__Description of the task__: Once the line containing "OM 77 O O ." is found in the entries below, restate it and each following line word for word, stopping after the line containing "ATOM 89 N N".

__Extracted entries__:
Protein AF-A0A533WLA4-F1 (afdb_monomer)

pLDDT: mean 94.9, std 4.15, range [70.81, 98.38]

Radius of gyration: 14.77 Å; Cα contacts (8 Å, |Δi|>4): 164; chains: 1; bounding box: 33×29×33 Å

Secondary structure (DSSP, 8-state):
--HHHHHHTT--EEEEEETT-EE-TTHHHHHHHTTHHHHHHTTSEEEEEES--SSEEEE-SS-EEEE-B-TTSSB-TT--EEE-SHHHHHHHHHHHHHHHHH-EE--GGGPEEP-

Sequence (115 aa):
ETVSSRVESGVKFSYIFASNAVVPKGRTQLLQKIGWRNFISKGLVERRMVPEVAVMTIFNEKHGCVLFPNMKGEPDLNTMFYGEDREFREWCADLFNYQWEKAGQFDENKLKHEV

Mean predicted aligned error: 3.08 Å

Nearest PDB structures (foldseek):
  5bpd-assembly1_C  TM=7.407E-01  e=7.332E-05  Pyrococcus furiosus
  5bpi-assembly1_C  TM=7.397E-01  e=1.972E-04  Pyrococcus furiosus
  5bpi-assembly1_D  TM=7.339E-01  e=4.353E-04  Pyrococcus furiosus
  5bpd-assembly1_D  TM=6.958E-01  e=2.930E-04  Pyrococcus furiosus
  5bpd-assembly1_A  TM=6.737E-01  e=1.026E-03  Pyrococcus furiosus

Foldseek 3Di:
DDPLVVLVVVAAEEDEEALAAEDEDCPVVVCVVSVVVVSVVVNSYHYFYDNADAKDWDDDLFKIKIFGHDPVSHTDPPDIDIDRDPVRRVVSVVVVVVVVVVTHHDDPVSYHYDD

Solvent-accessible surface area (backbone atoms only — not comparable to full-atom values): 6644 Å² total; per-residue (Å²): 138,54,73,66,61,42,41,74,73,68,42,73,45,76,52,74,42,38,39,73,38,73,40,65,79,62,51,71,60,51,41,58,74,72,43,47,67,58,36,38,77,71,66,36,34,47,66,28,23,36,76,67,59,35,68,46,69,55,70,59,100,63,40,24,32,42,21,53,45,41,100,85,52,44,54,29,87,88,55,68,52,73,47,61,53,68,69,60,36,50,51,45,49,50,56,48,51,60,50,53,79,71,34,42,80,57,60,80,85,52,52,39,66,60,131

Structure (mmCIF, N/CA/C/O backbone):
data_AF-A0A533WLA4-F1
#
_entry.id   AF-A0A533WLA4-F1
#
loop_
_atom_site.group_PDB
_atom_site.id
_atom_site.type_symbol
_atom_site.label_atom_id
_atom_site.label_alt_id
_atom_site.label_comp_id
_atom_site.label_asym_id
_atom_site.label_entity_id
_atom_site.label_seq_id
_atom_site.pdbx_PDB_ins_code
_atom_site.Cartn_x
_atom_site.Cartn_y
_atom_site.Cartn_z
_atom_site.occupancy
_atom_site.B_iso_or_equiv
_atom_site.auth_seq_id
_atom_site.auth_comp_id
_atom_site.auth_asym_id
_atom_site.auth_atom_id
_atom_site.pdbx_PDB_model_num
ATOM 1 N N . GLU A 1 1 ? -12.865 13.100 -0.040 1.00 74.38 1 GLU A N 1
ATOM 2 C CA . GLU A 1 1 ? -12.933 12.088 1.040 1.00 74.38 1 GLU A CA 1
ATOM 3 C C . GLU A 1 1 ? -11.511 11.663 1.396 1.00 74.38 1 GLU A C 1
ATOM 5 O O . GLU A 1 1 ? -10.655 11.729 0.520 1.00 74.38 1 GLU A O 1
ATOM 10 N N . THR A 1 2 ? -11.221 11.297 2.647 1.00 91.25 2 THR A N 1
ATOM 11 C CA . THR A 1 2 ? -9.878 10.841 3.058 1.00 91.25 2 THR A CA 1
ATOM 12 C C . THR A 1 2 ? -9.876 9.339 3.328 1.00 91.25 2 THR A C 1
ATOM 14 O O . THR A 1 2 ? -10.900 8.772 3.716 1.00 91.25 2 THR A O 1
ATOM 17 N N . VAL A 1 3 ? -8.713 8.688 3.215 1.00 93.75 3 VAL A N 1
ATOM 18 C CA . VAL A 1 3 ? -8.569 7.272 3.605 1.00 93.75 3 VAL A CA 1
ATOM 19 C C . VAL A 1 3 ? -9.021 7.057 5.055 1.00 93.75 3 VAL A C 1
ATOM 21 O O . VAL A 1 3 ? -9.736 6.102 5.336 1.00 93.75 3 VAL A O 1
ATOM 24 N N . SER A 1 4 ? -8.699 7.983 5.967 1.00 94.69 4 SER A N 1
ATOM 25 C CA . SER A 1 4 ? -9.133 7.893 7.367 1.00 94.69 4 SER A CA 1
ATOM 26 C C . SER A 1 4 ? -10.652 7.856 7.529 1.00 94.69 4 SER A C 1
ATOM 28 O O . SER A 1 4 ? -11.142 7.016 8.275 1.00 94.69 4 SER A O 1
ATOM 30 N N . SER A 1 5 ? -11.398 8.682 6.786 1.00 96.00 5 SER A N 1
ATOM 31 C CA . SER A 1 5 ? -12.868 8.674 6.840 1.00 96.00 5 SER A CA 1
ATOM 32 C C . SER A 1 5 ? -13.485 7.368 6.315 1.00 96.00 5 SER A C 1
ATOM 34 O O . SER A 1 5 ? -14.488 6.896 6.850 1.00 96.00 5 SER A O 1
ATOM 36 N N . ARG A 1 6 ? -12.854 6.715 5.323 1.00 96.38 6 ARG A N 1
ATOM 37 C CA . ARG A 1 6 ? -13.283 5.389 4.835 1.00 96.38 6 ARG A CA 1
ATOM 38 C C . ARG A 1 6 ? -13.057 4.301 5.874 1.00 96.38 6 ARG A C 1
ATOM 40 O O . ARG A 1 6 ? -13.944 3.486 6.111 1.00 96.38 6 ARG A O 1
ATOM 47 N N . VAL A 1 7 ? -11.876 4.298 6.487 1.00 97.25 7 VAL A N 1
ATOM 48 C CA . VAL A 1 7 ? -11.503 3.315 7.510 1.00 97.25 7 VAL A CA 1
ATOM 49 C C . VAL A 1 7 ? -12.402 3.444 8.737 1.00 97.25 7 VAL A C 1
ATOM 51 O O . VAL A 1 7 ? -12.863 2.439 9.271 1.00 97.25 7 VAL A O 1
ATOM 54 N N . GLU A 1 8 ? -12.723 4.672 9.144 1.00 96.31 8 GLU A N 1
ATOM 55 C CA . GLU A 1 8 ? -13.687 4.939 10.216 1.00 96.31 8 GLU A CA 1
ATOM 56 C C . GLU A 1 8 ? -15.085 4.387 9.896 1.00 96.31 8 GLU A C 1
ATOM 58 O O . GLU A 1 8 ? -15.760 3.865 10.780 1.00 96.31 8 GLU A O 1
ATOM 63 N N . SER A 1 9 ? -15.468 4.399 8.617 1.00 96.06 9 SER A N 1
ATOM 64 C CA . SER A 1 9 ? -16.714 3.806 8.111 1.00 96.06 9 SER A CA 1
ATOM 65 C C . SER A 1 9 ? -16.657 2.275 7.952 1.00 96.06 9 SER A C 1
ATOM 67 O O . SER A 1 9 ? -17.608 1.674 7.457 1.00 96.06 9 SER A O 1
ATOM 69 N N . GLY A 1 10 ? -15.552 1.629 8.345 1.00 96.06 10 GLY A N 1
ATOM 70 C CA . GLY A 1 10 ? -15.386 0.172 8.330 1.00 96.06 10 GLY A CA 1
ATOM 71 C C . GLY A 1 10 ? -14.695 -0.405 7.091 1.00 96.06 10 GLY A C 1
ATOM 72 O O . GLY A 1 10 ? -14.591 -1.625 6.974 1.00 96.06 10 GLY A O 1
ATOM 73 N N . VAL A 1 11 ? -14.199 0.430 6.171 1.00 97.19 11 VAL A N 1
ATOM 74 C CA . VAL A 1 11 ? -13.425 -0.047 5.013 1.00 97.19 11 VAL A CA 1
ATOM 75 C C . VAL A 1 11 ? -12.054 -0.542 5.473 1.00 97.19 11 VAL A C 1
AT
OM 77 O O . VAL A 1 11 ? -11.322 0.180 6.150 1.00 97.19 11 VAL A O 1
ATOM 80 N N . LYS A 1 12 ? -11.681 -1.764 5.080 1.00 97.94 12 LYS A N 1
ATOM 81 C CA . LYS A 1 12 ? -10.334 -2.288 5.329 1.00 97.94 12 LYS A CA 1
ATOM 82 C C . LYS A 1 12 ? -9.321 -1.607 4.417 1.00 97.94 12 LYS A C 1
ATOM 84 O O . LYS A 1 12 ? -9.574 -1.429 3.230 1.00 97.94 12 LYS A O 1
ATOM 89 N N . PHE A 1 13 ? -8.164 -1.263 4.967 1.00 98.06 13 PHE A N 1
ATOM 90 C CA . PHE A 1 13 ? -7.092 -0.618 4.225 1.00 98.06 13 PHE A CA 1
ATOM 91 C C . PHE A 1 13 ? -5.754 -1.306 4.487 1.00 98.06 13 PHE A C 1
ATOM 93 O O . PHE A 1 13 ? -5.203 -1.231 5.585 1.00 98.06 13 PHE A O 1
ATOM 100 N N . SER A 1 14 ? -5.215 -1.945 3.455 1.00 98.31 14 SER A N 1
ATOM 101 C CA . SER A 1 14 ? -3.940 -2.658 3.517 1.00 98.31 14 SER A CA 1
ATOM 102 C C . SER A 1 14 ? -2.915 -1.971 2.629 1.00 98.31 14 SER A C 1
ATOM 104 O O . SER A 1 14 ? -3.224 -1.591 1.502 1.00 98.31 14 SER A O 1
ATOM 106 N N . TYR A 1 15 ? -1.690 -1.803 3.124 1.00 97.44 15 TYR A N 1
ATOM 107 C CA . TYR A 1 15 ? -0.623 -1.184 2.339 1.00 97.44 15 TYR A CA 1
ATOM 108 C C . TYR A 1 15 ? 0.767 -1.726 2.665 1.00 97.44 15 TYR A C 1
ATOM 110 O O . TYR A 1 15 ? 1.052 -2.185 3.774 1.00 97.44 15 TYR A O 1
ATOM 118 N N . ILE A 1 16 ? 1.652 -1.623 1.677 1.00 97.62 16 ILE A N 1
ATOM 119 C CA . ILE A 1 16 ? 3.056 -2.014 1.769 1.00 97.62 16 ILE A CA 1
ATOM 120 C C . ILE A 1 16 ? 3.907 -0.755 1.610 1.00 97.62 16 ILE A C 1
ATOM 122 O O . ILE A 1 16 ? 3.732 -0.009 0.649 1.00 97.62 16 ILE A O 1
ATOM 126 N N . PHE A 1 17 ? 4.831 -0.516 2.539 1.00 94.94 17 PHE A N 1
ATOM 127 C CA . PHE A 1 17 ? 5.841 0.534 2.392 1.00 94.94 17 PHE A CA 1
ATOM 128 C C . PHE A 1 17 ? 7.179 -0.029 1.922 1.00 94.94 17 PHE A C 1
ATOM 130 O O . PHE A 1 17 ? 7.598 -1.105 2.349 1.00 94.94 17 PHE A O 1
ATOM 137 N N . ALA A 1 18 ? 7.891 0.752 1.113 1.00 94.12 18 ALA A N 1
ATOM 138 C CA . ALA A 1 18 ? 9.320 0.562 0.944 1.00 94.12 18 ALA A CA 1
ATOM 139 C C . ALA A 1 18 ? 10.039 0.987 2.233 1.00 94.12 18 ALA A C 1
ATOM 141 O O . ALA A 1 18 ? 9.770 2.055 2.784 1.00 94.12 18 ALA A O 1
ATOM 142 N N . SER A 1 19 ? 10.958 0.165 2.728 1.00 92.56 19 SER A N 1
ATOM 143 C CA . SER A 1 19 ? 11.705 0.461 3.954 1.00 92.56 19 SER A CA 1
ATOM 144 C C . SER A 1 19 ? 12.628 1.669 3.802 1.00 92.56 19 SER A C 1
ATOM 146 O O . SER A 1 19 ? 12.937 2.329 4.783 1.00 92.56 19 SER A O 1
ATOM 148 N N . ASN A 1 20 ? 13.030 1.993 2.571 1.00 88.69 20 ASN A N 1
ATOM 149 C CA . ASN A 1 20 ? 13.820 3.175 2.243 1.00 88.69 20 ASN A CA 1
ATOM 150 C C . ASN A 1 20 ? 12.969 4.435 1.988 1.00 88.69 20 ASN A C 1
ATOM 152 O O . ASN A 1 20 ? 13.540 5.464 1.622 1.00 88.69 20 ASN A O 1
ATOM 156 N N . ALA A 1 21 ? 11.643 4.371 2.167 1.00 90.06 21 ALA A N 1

__Result of the task__:
OM 77 O O . VAL A 1 11 ? -11.322 0.180 6.150 1.00 97.19 11 VAL A O 1
ATOM 80 N N . LYS A 1 12 ? -11.681 -1.764 5.080 1.00 97.94 12 LYS A N 1
ATOM 81 C CA . LYS A 1 12 ? -10.334 -2.288 5.329 1.00 97.94 12 LYS A CA 1
ATOM 82 C C . LYS A 1 12 ? -9.321 -1.607 4.417 1.00 97.94 12 LYS A C 1
ATOM 84 O O . LYS A 1 12 ? -9.574 -1.429 3.230 1.00 97.94 12 LYS A O 1
ATOM 89 N N . PHE A 1 13 ? -8.164 -1.263 4.967 1.00 98.06 13 PHE A N 1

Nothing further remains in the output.